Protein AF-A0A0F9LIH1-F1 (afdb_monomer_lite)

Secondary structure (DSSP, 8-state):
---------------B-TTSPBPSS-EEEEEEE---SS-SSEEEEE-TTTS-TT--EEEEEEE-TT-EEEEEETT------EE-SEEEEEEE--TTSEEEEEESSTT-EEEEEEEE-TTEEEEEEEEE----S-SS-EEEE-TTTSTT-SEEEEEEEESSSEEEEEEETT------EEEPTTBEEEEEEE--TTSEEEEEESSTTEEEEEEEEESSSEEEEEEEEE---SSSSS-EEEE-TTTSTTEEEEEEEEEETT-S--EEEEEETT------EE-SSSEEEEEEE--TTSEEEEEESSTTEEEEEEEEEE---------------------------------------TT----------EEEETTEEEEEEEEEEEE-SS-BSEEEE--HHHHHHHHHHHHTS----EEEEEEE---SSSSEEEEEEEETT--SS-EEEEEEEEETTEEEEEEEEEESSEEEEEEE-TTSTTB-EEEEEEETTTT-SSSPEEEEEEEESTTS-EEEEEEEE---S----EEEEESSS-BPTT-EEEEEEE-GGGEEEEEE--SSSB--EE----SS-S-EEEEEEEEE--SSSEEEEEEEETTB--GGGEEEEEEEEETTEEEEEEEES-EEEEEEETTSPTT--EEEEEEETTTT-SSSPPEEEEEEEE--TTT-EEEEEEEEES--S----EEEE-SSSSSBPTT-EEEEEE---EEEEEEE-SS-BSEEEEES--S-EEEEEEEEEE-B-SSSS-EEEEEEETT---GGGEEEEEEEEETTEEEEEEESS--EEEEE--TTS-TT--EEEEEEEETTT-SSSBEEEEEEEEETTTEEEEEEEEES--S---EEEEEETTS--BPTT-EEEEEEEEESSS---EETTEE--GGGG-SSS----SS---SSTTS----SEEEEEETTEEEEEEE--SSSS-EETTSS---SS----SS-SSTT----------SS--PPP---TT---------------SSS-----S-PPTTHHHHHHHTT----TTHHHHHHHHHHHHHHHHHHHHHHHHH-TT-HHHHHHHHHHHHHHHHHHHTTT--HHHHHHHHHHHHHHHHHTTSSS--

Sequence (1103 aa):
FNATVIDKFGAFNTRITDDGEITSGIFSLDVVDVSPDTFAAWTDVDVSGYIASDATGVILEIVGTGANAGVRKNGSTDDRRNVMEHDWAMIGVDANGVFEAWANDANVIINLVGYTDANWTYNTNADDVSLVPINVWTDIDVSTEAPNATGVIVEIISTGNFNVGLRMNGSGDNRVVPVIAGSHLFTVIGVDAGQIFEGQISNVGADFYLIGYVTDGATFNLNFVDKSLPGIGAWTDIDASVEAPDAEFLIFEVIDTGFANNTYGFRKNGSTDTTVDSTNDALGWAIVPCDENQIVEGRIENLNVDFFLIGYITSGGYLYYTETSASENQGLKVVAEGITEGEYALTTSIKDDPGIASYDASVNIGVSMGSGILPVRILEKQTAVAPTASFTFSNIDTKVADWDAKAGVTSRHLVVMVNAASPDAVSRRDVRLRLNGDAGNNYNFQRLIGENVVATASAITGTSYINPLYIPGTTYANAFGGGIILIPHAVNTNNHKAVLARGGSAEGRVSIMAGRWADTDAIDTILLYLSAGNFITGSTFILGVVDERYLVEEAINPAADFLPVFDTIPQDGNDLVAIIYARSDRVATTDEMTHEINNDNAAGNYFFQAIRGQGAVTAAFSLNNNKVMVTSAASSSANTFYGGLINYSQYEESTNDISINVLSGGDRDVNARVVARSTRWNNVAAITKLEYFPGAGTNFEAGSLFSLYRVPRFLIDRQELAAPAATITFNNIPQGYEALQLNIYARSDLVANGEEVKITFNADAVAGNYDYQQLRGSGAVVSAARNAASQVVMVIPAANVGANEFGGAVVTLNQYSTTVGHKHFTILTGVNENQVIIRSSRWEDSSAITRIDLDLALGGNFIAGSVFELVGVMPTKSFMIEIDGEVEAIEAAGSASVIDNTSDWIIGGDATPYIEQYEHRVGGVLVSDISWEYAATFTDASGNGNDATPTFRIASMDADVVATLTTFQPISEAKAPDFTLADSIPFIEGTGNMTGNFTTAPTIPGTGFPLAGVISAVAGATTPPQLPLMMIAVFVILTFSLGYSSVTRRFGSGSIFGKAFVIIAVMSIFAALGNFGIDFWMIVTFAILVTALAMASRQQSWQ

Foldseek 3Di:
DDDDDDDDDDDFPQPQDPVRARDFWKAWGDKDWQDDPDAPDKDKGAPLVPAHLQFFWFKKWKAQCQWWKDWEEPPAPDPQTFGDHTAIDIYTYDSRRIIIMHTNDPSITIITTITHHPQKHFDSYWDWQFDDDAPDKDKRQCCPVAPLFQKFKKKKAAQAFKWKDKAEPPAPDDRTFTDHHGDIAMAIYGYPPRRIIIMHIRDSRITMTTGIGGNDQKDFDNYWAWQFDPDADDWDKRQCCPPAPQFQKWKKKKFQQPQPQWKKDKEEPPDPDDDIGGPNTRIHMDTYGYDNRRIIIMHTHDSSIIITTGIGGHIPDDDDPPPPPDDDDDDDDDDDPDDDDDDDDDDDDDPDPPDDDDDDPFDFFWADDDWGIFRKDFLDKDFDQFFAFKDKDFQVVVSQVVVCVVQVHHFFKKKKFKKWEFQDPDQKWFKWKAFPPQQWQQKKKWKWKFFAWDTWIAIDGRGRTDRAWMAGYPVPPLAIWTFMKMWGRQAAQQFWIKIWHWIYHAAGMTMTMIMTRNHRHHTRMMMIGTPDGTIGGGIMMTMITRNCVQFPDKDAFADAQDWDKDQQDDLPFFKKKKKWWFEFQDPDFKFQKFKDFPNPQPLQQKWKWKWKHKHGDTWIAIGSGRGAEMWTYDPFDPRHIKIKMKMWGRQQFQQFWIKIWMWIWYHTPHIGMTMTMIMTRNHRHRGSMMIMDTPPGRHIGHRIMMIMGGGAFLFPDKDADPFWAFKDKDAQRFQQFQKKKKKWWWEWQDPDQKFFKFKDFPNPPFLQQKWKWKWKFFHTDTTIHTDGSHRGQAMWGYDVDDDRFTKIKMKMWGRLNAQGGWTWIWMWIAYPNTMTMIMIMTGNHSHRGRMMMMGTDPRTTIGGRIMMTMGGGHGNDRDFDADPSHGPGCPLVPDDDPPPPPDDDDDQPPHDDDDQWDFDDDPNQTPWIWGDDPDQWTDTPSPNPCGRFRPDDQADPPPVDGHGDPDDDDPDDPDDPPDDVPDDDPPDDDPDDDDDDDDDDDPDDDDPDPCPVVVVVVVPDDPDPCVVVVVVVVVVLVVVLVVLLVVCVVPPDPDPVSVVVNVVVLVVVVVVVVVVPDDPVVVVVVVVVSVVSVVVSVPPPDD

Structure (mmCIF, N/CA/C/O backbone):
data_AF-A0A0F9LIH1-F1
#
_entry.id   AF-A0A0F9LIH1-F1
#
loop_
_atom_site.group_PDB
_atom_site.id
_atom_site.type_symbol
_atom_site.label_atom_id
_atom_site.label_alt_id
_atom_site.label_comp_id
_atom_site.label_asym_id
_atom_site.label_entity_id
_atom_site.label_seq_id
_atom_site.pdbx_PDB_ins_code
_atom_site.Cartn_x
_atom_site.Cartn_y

::::::::::

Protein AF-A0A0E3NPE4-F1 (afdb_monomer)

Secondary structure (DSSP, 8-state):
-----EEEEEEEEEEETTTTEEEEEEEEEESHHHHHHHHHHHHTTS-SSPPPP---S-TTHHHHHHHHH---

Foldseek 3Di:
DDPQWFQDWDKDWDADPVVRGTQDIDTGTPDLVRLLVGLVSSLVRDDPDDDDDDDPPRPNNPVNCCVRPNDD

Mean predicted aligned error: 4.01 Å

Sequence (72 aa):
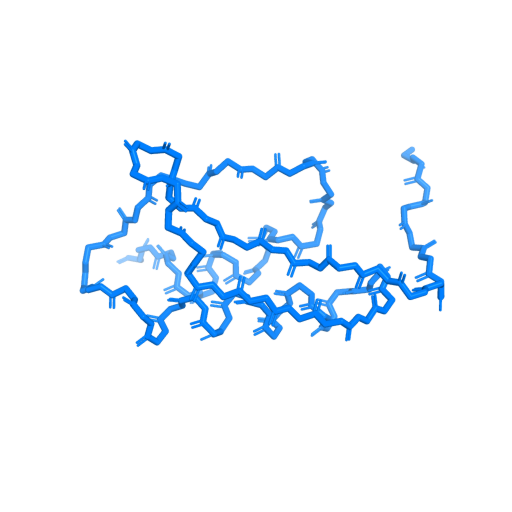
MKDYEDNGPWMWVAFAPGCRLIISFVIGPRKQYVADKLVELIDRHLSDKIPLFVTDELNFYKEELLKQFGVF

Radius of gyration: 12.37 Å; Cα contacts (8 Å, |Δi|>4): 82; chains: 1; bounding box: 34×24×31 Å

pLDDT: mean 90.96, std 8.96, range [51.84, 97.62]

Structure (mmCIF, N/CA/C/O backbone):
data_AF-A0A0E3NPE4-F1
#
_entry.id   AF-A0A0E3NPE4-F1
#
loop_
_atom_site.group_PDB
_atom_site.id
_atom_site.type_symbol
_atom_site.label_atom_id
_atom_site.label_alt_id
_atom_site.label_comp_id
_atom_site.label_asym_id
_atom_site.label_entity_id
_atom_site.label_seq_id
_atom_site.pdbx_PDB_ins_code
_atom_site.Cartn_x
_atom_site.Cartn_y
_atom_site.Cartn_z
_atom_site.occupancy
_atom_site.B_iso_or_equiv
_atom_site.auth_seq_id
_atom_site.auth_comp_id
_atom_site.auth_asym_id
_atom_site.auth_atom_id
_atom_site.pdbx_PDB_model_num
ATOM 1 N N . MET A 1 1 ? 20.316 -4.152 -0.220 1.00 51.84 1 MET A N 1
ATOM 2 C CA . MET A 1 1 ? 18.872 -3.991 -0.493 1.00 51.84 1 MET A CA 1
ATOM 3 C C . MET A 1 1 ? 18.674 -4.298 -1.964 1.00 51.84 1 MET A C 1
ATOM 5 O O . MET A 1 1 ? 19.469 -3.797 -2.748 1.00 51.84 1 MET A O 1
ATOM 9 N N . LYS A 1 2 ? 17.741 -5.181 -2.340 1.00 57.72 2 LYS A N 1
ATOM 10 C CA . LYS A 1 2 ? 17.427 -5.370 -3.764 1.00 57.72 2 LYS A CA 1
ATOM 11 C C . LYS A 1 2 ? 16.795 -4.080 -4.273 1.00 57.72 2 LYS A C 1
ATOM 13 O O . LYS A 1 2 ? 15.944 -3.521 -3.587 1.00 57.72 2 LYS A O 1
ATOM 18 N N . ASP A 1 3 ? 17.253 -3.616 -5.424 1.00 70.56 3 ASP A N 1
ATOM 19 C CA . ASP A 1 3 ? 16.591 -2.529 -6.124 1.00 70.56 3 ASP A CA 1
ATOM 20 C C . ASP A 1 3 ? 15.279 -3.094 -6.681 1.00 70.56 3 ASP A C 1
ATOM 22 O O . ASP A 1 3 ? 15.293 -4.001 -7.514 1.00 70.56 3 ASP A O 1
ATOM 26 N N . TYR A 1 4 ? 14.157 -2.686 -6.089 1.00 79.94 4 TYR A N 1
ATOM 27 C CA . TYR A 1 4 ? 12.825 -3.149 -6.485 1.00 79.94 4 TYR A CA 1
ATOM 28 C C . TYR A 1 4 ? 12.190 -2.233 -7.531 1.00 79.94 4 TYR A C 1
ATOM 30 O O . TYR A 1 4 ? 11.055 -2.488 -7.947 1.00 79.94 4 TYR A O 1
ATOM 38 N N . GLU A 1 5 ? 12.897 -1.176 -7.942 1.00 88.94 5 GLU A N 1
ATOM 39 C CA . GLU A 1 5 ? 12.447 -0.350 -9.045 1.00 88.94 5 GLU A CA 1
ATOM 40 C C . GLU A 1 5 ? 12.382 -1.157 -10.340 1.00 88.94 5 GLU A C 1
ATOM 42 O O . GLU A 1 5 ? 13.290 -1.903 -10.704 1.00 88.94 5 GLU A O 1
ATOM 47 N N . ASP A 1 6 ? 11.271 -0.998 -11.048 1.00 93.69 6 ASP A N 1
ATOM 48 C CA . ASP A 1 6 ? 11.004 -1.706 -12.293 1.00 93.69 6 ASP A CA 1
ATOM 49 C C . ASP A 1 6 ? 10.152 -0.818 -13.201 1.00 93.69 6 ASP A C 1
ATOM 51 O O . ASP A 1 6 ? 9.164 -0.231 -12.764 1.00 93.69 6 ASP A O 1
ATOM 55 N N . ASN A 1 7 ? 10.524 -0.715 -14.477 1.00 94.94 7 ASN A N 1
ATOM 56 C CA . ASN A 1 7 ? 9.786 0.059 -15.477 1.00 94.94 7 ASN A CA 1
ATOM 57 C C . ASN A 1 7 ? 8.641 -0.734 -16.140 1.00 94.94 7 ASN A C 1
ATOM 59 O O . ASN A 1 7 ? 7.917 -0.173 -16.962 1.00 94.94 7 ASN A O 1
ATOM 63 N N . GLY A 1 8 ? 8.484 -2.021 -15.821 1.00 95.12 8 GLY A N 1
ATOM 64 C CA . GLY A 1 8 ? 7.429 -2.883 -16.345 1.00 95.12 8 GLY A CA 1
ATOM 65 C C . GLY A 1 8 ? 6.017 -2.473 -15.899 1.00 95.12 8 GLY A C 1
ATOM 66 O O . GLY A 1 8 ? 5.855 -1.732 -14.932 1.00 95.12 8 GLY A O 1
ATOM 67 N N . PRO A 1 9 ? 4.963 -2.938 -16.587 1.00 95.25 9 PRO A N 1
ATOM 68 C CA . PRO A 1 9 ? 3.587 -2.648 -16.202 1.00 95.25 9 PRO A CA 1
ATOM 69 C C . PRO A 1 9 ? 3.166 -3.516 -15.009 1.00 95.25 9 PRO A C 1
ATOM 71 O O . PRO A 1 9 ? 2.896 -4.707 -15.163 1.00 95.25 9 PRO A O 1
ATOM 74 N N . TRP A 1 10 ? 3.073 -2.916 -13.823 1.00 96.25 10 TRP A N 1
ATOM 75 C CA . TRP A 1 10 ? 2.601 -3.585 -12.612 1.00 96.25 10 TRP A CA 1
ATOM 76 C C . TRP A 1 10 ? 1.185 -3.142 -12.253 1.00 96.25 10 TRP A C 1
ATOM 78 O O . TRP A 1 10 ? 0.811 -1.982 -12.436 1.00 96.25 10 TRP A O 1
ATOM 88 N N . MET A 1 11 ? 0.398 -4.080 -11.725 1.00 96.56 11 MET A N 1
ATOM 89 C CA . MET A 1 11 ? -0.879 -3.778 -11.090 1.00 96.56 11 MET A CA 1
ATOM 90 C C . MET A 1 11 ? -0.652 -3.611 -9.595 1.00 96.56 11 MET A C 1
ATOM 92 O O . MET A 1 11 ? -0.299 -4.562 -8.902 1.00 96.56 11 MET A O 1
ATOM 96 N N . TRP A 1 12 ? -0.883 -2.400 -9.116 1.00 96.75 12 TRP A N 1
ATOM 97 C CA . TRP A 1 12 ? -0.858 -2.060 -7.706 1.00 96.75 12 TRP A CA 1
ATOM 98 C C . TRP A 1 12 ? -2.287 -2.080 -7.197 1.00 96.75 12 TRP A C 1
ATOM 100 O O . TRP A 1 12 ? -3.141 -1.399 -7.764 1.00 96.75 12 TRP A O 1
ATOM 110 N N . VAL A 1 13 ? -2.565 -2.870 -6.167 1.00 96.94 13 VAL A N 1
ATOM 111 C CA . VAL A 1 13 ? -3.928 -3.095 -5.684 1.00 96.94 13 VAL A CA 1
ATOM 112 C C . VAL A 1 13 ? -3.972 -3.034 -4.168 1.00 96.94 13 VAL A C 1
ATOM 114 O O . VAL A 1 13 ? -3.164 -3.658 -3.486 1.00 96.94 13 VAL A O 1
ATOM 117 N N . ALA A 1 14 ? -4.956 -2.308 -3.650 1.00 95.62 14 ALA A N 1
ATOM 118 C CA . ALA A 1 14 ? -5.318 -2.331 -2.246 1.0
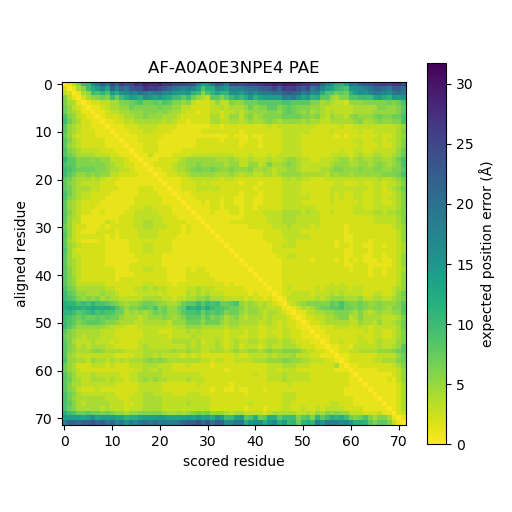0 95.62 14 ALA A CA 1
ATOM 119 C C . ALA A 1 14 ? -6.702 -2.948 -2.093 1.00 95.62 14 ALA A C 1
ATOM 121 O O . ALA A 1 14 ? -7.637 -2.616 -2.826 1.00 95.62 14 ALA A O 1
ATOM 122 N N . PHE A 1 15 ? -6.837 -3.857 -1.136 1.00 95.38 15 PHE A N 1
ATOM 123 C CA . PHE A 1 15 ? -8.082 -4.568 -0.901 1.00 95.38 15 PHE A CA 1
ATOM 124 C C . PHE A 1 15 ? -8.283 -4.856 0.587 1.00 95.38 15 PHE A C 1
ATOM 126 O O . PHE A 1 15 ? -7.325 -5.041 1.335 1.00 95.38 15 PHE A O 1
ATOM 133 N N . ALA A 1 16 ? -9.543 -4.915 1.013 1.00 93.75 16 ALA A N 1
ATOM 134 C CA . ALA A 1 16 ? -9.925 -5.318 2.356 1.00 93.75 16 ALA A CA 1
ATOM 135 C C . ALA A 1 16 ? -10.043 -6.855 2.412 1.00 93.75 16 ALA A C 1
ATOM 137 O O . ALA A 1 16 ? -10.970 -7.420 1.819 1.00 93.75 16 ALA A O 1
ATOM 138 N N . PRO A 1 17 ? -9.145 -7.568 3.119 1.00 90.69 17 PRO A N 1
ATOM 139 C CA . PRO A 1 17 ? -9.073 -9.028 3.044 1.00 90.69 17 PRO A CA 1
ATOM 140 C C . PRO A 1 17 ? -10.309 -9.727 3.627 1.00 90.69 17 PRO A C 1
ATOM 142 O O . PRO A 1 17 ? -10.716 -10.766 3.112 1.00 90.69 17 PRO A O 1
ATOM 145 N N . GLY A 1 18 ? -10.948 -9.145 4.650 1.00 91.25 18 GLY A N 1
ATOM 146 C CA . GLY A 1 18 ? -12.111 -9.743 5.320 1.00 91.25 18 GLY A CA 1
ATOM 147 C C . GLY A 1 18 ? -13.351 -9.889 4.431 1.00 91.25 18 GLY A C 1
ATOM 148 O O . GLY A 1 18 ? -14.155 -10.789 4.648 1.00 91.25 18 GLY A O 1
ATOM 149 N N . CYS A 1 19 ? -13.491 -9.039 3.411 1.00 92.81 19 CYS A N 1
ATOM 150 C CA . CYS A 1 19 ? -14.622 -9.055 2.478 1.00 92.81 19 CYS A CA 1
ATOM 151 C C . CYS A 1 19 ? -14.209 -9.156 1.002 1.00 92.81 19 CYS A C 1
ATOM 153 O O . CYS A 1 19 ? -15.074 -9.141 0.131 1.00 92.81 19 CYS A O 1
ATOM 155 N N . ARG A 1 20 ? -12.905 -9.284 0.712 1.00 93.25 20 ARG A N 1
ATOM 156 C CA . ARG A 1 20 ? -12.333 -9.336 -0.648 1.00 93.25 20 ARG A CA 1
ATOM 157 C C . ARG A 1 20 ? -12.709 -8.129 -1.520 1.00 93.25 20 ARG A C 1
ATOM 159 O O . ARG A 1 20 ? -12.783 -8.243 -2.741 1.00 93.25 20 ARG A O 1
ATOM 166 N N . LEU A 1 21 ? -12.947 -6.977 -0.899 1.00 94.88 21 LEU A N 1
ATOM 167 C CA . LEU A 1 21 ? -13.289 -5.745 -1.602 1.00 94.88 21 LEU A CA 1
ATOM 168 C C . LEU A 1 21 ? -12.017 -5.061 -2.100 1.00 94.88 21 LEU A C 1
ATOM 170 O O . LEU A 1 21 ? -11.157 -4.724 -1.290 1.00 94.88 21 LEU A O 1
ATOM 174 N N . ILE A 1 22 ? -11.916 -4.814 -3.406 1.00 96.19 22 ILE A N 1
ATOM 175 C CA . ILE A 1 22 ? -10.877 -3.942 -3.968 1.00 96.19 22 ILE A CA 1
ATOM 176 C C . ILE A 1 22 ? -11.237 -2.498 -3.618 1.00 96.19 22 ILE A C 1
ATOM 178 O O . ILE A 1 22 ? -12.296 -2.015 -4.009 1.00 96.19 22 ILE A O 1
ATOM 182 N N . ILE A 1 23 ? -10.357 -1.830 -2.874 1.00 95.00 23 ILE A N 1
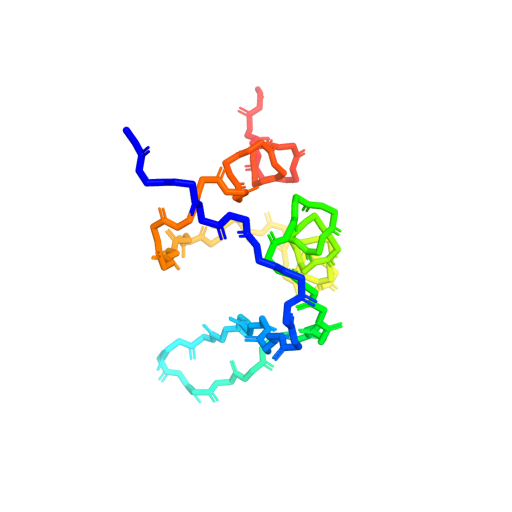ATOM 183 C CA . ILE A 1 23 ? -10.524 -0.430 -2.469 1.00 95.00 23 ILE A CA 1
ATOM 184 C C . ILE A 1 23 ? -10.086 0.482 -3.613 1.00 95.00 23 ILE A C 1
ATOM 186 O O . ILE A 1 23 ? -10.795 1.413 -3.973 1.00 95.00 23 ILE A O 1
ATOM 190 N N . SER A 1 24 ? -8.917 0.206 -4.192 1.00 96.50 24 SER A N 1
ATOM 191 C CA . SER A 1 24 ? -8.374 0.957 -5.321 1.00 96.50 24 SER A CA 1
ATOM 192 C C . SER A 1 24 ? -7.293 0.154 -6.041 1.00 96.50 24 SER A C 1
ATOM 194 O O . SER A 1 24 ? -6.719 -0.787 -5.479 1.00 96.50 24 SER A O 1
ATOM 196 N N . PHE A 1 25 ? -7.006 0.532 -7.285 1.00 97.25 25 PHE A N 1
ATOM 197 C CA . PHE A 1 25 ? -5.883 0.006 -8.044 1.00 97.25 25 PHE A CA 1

::::::::::

-- Problem to work on --
Above are some records; extract exactly the lines from the one containing "ATOM 118 C CA" through the one containing "ATOM 122 N N" and drop the pictures.

-- Output below --
ATOM 118 C CA . ALA A 1 14 ? -5.318 -2.331 -2.246 1.0
0 95.62 14 ALA A CA 1
ATOM 119 C C . ALA A 1 14 ? -6.702 -2.948 -2.093 1.00 95.62 14 ALA A C 1
ATOM 121 O O . ALA A 1 14 ? -7.637 -2.616 -2.826 1.00 95.62 14 ALA A O 1
ATOM 122 N N . PHE A 1 15 ? -6.837 -3.857 -1.136 1.00 95.38 15 PHE A N 1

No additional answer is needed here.